A Certificate of Deposit earns interest by compounding — meaning your earned interest is added to your balance and begins earning interest itself. The frequency of this compounding (daily, monthly, or quarterly) slightly affects your total return, with more frequent compounding producing slightly higher yields.

Understanding APY vs APR for CDs

Banks advertise CDs using APY (Annual Percentage Yield), which already accounts for compounding. The underlying APR (Annual Percentage Rate) is lower because it doesn't include the compounding effect. This calculator derives the APR from the advertised APY and your chosen compounding frequency, so you can see both numbers and understand the true simple rate being applied.

CD Laddering Strategy

Instead of putting all your savings into a single CD, consider building a CD ladder. Split your money across multiple CDs with staggered terms — for example, 3-month, 6-month, 9-month, and 12-month CDs. As each matures, reinvest into a new longer-term CD. This gives you regular access to portions of your money while still earning competitive rates on the rest.

Tax Considerations

CD interest is taxed as ordinary income in the year it is earned, even if you don't withdraw it until maturity. For multi-year CDs, you'll owe taxes on accrued interest annually. Consider holding CDs in a tax-advantaged account like an IRA if you want to defer taxes. Always factor in your tax bracket when comparing CD returns to other investment options.

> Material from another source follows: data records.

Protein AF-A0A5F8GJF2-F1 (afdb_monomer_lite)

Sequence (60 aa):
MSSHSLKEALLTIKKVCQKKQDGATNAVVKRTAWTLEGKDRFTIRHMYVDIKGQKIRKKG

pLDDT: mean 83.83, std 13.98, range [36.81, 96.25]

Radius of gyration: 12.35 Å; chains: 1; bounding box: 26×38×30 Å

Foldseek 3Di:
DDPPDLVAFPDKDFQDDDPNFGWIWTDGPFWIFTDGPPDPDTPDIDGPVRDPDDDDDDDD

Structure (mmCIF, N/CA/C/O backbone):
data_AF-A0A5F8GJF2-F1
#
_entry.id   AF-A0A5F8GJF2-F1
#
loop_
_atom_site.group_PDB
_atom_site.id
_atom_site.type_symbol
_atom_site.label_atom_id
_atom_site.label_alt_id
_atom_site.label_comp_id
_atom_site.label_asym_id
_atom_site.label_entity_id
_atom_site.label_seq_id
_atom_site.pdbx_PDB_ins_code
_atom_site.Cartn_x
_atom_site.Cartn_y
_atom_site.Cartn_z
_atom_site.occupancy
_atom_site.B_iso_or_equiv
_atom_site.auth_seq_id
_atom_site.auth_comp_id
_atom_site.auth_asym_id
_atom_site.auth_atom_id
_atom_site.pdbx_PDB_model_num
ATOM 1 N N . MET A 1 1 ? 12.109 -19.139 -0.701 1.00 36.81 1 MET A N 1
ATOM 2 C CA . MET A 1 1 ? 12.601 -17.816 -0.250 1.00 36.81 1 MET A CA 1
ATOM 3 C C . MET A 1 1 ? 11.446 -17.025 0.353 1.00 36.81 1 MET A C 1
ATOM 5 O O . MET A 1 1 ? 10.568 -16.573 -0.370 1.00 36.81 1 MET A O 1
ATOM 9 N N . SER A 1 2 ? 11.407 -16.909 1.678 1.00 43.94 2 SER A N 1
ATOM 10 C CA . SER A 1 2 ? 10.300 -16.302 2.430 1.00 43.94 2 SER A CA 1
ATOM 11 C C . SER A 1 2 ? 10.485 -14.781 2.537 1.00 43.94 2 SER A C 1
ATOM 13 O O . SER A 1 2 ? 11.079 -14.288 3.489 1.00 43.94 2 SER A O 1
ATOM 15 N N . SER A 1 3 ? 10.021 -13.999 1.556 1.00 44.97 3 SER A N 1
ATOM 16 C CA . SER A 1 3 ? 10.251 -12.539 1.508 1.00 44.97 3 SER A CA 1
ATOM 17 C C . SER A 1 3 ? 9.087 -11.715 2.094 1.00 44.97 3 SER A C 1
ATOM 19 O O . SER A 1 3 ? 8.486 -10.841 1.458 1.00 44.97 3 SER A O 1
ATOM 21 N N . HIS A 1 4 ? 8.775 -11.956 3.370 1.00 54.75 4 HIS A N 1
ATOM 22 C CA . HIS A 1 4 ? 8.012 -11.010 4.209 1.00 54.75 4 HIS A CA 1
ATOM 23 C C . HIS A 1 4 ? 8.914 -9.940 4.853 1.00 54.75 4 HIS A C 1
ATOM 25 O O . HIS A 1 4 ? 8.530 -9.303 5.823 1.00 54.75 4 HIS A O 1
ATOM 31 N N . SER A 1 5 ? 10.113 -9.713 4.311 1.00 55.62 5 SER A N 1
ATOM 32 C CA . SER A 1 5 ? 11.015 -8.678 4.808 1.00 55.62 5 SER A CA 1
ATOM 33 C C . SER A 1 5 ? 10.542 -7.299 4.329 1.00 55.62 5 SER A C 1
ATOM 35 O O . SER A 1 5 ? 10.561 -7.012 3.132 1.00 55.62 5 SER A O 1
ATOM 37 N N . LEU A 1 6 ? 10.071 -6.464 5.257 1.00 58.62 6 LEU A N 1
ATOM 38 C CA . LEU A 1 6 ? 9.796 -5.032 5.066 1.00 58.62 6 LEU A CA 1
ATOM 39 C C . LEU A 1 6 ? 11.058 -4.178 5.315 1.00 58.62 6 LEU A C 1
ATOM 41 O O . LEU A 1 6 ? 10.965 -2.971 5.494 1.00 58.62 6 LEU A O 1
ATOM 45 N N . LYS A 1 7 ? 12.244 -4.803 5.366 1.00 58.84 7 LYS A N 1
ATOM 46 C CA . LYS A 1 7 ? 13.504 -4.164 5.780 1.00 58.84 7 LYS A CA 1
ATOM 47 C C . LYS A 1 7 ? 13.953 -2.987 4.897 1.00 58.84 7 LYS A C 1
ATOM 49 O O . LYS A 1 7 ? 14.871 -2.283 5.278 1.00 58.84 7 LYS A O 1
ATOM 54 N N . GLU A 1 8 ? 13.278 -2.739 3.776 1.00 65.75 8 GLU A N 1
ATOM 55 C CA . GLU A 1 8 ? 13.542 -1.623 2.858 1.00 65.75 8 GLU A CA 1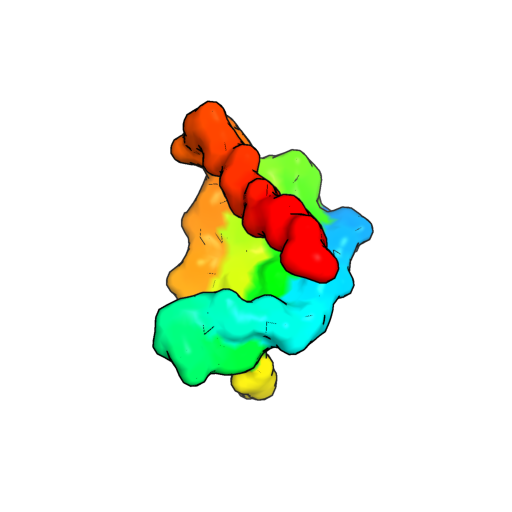
ATOM 56 C C . GLU A 1 8 ? 12.272 -0.791 2.604 1.00 65.75 8 GLU A C 1
ATOM 58 O O . GLU A 1 8 ? 11.905 -0.499 1.462 1.00 65.75 8 GLU A O 1
ATOM 63 N 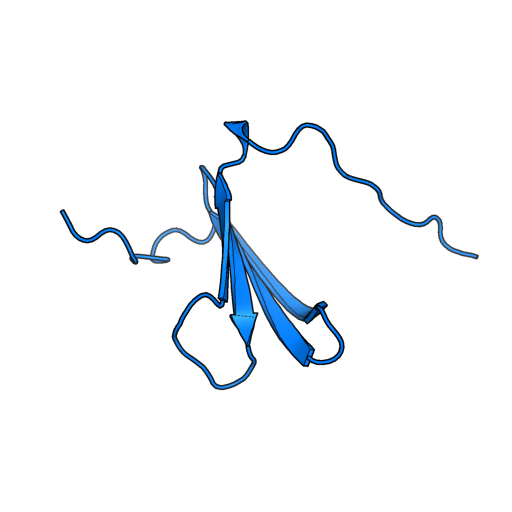N . ALA A 1 9 ? 11.522 -0.472 3.665 1.00 70.75 9 ALA A N 1
ATOM 64 C CA . ALA A 1 9 ? 10.432 0.496 3.570 1.00 70.75 9 ALA A CA 1
ATOM 65 C C . ALA A 1 9 ? 11.008 1.874 3.229 1.00 70.75 9 ALA A C 1
ATOM 67 O O . ALA A 1 9 ? 11.742 2.459 4.017 1.00 70.75 9 ALA A O 1
ATOM 68 N N . LEU A 1 10 ? 10.660 2.380 2.047 1.00 84.69 10 LEU A N 1
ATOM 69 C CA . LEU A 1 10 ? 11.001 3.730 1.604 1.00 84.69 10 LEU A CA 1
ATOM 70 C C . LEU A 1 10 ? 10.162 4.772 2.348 1.00 84.69 10 LEU A C 1
ATOM 72 O O . LEU A 1 10 ? 10.626 5.876 2.611 1.00 84.69 10 LEU A O 1
ATOM 76 N N . LEU A 1 11 ? 8.910 4.426 2.666 1.00 89.81 11 LEU A N 1
ATOM 77 C CA . LEU A 1 11 ? 7.981 5.319 3.345 1.00 89.81 11 LEU A CA 1
ATOM 78 C C . LEU A 1 11 ? 6.989 4.531 4.201 1.00 89.81 11 LEU A C 1
ATOM 80 O O . LEU A 1 11 ? 6.364 3.580 3.728 1.00 89.81 11 LEU A O 1
ATOM 84 N N . THR A 1 12 ? 6.779 4.996 5.430 1.00 89.88 12 THR A N 1
ATOM 85 C CA . THR A 1 12 ? 5.722 4.509 6.320 1.00 89.88 12 THR A CA 1
ATOM 86 C C . THR A 1 12 ? 4.733 5.630 6.606 1.00 89.88 12 THR A C 1
ATOM 88 O O . THR A 1 12 ? 5.087 6.668 7.160 1.00 89.88 12 THR A O 1
ATOM 91 N N . ILE A 1 13 ? 3.470 5.393 6.263 1.00 91.38 13 ILE A N 1
ATOM 92 C CA . ILE A 1 13 ? 2.346 6.290 6.524 1.00 91.38 13 ILE A CA 1
ATOM 93 C C . ILE A 1 13 ? 1.525 5.679 7.659 1.00 91.38 13 ILE A C 1
ATOM 95 O O . ILE A 1 13 ? 0.984 4.582 7.518 1.00 91.38 13 ILE A O 1
ATOM 99 N N . LYS A 1 14 ? 1.445 6.379 8.792 1.00 92.00 14 LYS A N 1
ATOM 100 C CA . LYS A 1 14 ? 0.664 5.960 9.968 1.00 92.00 14 LYS A CA 1
ATOM 101 C C . LYS A 1 14 ? -0.783 6.460 9.877 1.00 92.00 14 LYS A C 1
ATOM 103 O O . LYS A 1 14 ? -1.056 7.405 9.141 1.00 92.00 14 LYS A O 1
ATOM 108 N N . LYS A 1 15 ? -1.683 5.857 10.666 1.00 92.12 15 LYS A N 1
ATOM 109 C CA . LYS A 1 15 ? -3.114 6.214 10.757 1.00 92.12 15 LYS A CA 1
ATOM 110 C C . LYS A 1 15 ? -3.843 6.144 9.408 1.00 92.12 15 LYS A C 1
ATOM 112 O O . LYS A 1 15 ? -4.650 7.006 9.069 1.00 92.12 15 LYS A O 1
ATOM 117 N N . VAL A 1 16 ? -3.538 5.116 8.615 1.00 93.12 16 VAL A N 1
ATOM 118 C CA . VAL A 1 16 ? -4.244 4.842 7.360 1.00 93.12 16 VAL A CA 1
ATOM 119 C C . VAL A 1 16 ? -5.419 3.921 7.652 1.00 93.12 16 VAL A C 1
ATOM 121 O O . VAL A 1 16 ? -5.215 2.746 7.959 1.00 93.12 16 VAL A O 1
ATOM 124 N N . CYS A 1 17 ? -6.635 4.450 7.521 1.00 92.31 17 CYS A N 1
ATOM 125 C CA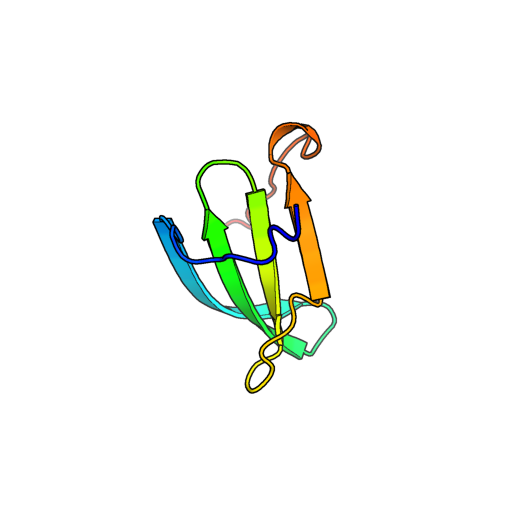 . CYS A 1 17 ? -7.852 3.669 7.692 1.00 92.31 17 CYS A CA 1
ATOM 126 C C . CYS A 1 17 ? -8.139 2.826 6.444 1.00 92.31 17 CYS A C 1
ATOM 128 O O . CYS A 1 17 ? -8.202 3.345 5.325 1.00 92.31 17 CYS A O 1
ATOM 130 N N . GLN A 1 18 ? -8.355 1.528 6.636 1.00 90.62 18 GLN A N 1
ATOM 131 C CA . GLN A 1 18 ? -8.777 0.608 5.590 1.00 90.62 18 GLN A CA 1
ATOM 132 C C . GLN A 1 18 ? -9.853 -0.334 6.126 1.00 90.62 18 GLN A C 1
ATOM 134 O O . GLN A 1 18 ? -9.688 -0.941 7.178 1.00 90.62 18 GLN A O 1
ATOM 139 N N . LYS A 1 19 ? -10.980 -0.458 5.411 1.00 88.94 19 LYS A N 1
ATOM 140 C CA . LYS A 1 19 ? -12.158 -1.236 5.860 1.00 88.94 19 LYS A CA 1
ATOM 141 C C . LYS A 1 19 ? -12.553 -0.970 7.333 1.00 88.94 19 LYS A C 1
ATOM 143 O O . LYS A 1 19 ? -12.856 -1.905 8.067 1.00 88.94 19 LYS A O 1
ATOM 148 N N . LYS A 1 20 ? -12.583 0.305 7.748 1.00 90.38 20 LYS A N 1
ATOM 149 C CA . LY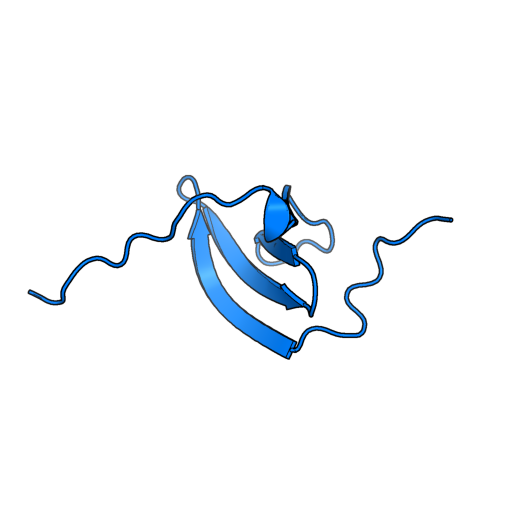S A 1 20 ? -12.902 0.762 9.122 1.00 90.38 20 LYS A CA 1
ATOM 150 C C . LYS A 1 20 ? -11.887 0.357 10.202 1.00 90.38 20 LYS A C 1
ATOM 152 O O . LYS A 1 20 ? -12.215 0.394 11.382 1.00 90.38 20 LYS A O 1
ATOM 157 N N . GLN A 1 21 ? -10.686 -0.050 9.814 1.00 91.94 21 GLN A N 1
ATOM 158 C CA . GLN A 1 21 ? -9.616 -0.383 10.742 1.00 91.94 21 GLN A CA 1
ATOM 159 C C . GLN A 1 21 ? -8.427 0.538 10.518 1.00 91.94 21 GLN A C 1
ATOM 161 O O . GLN A 1 21 ? -8.038 0.777 9.373 1.00 91.94 21 GLN A O 1
ATOM 166 N N . ASP A 1 22 ? -7.848 1.025 11.609 1.00 93.69 22 ASP A N 1
ATOM 167 C CA . ASP A 1 22 ? -6.669 1.876 11.559 1.00 93.69 22 ASP A CA 1
ATOM 168 C C . ASP A 1 22 ? -5.392 1.046 11.519 1.00 93.69 22 ASP A C 1
ATOM 170 O O . ASP A 1 22 ? -5.271 -0.034 1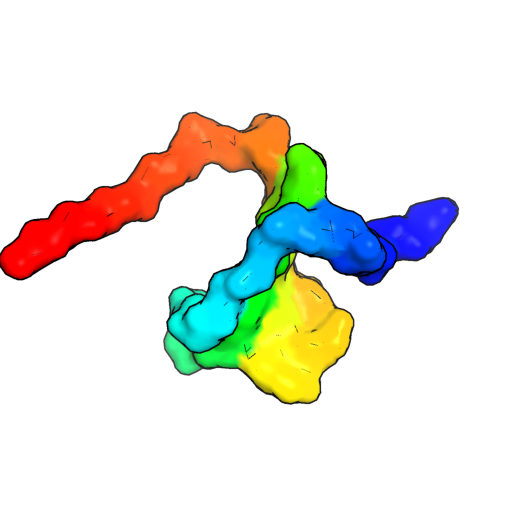2.104 1.00 93.69 22 ASP A O 1
ATOM 174 N N . GLY A 1 23 ? -4.433 1.544 10.753 1.00 93.50 23 GLY A N 1
ATOM 175 C CA . GLY A 1 23 ? -3.198 0.833 10.509 1.00 93.50 23 GLY A CA 1
ATOM 176 C C . GLY A 1 23 ? -2.125 1.707 9.895 1.00 93.50 23 GLY A C 1
ATOM 177 O O . GLY A 1 23 ? -2.186 2.941 9.921 1.00 93.50 23 GLY A O 1
ATOM 178 N N . ALA A 1 24 ? -1.124 1.048 9.330 1.00 92.88 24 ALA A N 1
ATOM 179 C CA . ALA A 1 24 ? -0.016 1.697 8.657 1.00 92.88 24 ALA A CA 1
ATOM 180 C C . ALA A 1 24 ? 0.151 1.144 7.243 1.00 92.88 24 ALA A C 1
ATOM 182 O O . ALA A 1 24 ? 0.136 -0.068 7.025 1.00 92.88 24 ALA A O 1
ATOM 183 N N . THR A 1 25 ? 0.361 2.042 6.285 1.00 92.25 25 THR A N 1
ATOM 184 C CA . THR A 1 25 ? 0.773 1.675 4.929 1.00 92.25 25 THR A CA 1
ATOM 185 C C . THR A 1 25 ? 2.271 1.860 4.804 1.00 92.25 25 THR A C 1
ATOM 187 O O . THR A 1 25 ? 2.798 2.942 5.051 1.00 92.25 25 THR A O 1
ATOM 190 N N . ASN A 1 26 ? 2.949 0.811 4.370 1.00 90.06 26 ASN A N 1
ATOM 191 C CA . ASN A 1 26 ? 4.370 0.799 4.095 1.00 90.06 26 ASN A CA 1
ATOM 192 C C . ASN A 1 26 ? 4.578 0.659 2.590 1.00 90.06 26 ASN A C 1
ATOM 194 O O . ASN A 1 26 ? 4.130 -0.312 1.974 1.00 90.06 26 ASN A O 1
ATOM 198 N N . ALA A 1 27 ? 5.264 1.631 2.008 1.00 88.94 27 ALA A N 1
ATOM 199 C CA . ALA A 1 27 ? 5.738 1.585 0.639 1.00 88.94 27 ALA A CA 1
ATOM 200 C C . ALA A 1 27 ? 7.189 1.101 0.638 1.00 88.94 27 ALA A C 1
ATOM 202 O O . ALA A 1 27 ? 8.044 1.645 1.336 1.00 88.94 27 ALA A O 1
ATOM 203 N N . VAL A 1 28 ? 7.460 0.071 -0.150 1.00 85.69 28 VAL A N 1
ATOM 204 C CA . VAL A 1 28 ? 8.806 -0.441 -0.443 1.00 85.69 28 VAL A CA 1
ATOM 205 C C . VAL A 1 28 ? 9.007 -0.363 -1.957 1.00 85.69 28 VAL A C 1
ATOM 207 O O . VAL A 1 28 ? 8.032 -0.248 -2.693 1.00 85.69 28 VAL A O 1
ATOM 210 N N . VAL A 1 29 ? 10.237 -0.508 -2.449 1.00 85.75 29 VAL A N 1
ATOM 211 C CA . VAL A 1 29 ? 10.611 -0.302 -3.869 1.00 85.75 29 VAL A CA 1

Frequently Asked Questions

What is a CD (Certificate of Deposit)?

A CD is a savings product offered by banks and credit unions that pays a fixed interest rate for a specified term. You deposit a lump sum and agree not to withdraw it until the term ends. In exchange, you typically earn a higher rate than a regular savings account. Early withdrawal usually incurs a penalty.

What is the difference between APY and APR?

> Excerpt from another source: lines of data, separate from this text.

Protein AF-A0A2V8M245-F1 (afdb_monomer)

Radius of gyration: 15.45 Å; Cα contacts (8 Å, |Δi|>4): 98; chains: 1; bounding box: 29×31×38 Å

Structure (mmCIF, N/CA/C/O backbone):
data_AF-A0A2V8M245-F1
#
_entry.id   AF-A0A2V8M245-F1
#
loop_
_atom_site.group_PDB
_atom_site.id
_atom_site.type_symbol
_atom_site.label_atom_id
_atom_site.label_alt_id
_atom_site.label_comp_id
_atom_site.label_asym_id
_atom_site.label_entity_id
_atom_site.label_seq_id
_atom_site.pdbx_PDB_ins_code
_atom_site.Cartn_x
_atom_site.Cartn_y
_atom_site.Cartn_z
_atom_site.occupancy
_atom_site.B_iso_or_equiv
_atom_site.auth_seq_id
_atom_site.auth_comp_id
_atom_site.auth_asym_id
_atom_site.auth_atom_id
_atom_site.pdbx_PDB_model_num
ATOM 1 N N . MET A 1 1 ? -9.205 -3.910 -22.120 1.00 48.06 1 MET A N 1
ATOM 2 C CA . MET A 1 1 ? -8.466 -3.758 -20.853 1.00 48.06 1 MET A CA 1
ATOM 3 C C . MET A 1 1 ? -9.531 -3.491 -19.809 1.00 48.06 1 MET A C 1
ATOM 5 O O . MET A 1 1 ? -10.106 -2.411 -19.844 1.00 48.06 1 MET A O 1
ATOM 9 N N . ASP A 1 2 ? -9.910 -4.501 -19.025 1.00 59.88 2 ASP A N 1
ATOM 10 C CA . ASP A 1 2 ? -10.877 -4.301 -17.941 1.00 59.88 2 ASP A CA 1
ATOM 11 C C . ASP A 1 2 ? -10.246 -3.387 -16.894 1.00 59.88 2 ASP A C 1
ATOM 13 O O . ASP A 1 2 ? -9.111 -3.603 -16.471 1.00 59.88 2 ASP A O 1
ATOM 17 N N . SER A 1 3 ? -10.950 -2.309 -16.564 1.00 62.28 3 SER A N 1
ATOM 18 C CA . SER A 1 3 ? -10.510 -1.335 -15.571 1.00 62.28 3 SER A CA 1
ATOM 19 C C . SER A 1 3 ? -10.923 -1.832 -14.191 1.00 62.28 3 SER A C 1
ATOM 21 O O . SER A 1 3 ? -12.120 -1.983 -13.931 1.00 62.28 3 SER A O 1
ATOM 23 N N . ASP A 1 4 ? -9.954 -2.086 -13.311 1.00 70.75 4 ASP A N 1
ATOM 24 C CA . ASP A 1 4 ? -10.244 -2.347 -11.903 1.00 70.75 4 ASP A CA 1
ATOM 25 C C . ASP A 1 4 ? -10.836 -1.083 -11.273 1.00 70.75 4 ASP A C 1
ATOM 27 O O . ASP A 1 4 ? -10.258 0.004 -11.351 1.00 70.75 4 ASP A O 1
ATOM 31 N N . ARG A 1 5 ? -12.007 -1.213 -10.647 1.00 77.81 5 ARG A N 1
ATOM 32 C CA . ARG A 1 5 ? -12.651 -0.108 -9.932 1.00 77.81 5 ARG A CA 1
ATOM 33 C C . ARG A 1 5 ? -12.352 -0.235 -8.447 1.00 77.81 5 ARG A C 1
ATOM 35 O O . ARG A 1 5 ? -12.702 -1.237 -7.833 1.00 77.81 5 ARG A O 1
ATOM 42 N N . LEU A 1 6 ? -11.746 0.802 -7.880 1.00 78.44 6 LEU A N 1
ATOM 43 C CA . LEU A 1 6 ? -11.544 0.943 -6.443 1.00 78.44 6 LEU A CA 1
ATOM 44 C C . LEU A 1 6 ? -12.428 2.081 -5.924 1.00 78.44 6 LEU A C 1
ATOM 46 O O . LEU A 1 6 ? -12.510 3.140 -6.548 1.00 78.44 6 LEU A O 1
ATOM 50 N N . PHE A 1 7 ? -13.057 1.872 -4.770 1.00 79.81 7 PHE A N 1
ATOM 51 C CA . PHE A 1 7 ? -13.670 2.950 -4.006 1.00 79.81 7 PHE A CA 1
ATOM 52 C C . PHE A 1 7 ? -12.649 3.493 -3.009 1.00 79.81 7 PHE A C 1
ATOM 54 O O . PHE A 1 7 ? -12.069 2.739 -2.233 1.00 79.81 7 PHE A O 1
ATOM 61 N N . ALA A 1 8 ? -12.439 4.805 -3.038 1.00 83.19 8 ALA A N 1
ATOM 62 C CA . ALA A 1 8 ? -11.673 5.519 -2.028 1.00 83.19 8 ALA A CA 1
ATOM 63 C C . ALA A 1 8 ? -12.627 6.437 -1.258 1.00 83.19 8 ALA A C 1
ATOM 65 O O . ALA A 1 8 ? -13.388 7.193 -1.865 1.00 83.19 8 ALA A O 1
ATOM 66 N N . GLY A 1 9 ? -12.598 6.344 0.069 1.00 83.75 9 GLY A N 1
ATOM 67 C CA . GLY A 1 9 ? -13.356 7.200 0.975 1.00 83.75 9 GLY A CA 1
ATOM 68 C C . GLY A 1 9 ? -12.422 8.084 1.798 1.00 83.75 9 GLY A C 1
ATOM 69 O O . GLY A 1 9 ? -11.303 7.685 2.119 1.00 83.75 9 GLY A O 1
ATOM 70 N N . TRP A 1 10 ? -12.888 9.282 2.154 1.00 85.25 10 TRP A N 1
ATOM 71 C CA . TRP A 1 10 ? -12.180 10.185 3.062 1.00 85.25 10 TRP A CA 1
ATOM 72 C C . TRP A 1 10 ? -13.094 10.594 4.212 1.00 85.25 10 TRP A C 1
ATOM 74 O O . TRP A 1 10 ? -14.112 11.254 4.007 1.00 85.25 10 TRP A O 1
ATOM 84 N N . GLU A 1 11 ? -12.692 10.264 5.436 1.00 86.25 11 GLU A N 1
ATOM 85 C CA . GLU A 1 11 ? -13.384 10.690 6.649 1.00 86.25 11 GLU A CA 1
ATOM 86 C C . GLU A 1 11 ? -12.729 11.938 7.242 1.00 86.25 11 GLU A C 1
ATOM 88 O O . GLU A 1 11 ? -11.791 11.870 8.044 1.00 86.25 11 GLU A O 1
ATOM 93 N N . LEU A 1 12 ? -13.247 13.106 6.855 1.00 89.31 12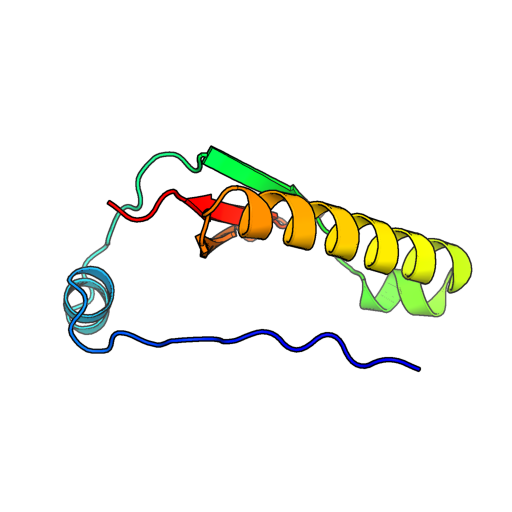 LEU A N 1
ATOM 94 C CA . LEU A 1 12 ? -12.706 14.404 7.280 1.00 89.31 12 LEU A CA 1
ATOM 95 C C . LEU A 1 12 ? -12.865 14.676 8.784 1.00 89.31 12 LEU A C 1
ATOM 97 O O . LEU A 1 12 ? -12.145 15.504 9.329 1.00 89.31 12 LEU A O 1
ATOM 101 N N . ARG A 1 13 ? -13.794 13.980 9.448 1.00 90.44 13 ARG A N 1
ATOM 102 C CA . ARG A 1 13 ? -14.022 14.050 10.903 1.00 90.44 13 ARG A CA 1
ATOM 103 C C . ARG A 1 13 ? -13.459 12.842 11.653 1.00 90.44 13 ARG A C 1
ATOM 105 O O . ARG A 1 13 ? -13.847 12.581 12.784 1.00 90.44 13 ARG A O 1
ATOM 112 N N . SER A 1 14 ? -12.580 12.065 11.018 1.00 89.62 14 SER A N 1
ATOM 113 C CA . SER A 1 14 ? -11.903 10.980 11.725 1.00 89.62 14 SER A CA 1
ATOM 114 C C . SER A 1 14 ? -10.960 11.556 12.794 1.00 89.62 14 SER A C 1
ATOM 116 O O . SER A 1 14 ? -10.321 12.589 12.552 1.00 89.62 14 SER A O 1
ATOM 118 N N . PRO A 1 15 ? -10.768 10.865 13.936 1.00 90.75 15 PRO A N 1
ATOM 119 C CA . PRO A 1 15 ? -9.821 11.291 14.972 1.00 90.75 15 PRO A CA 1
ATOM 120 C C . PRO A 1 15 ? -8.408 11.548 14.431 1.00 90.75 15 PRO A C 1
ATOM 122 O O . PRO A 1 15 ? -7.682 12.411 14.924 1.00 90.75 15 PRO A O 1
ATOM 125 N N . ARG A 1 16 ? -8.021 10.818 13.376 1.00 90.56 16 ARG A N 1
ATOM 126 C CA . ARG A 1 16 ? -6.758 11.015 12.664 1.00 90.56 16 ARG A CA 1
ATOM 127 C C . ARG A 1 16 ? -6.673 12.388 12.010 1.00 90.56 16 ARG A C 1
ATOM 129 O O . ARG A 1 16 ? -5.670 13.075 12.189 1.00 90.56 16 ARG A O 1
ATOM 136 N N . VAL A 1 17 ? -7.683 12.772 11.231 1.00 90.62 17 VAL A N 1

APR (Annual Percentage Rate) is the simple interest rate without compounding. APY (Annual Percentage Yield) accounts for compounding and reflects the actual amount you'll earn in a year. For CDs, APY is always equal to or higher than APR. The more frequently interest compounds, the bigger the gap between APR and APY.

How does compounding frequency affect CD returns?

More frequent compounding earns you slightly more interest. Daily compounding earns more than monthly, which earns more than quarterly. However, the differences are small — on a $10,000, 12-month CD at 5%, daily compounding yields about $5 more than quarterly compounding.

Are CDs a good investment right now?

CDs are a good choice when interest rates are high and you have money you won't need for a set period. They offer FDIC insurance up to $250,000 and guaranteed returns. However, your money is locked up, and if rates rise during your term, you miss out. Consider a CD ladder strategy to balance access and rates.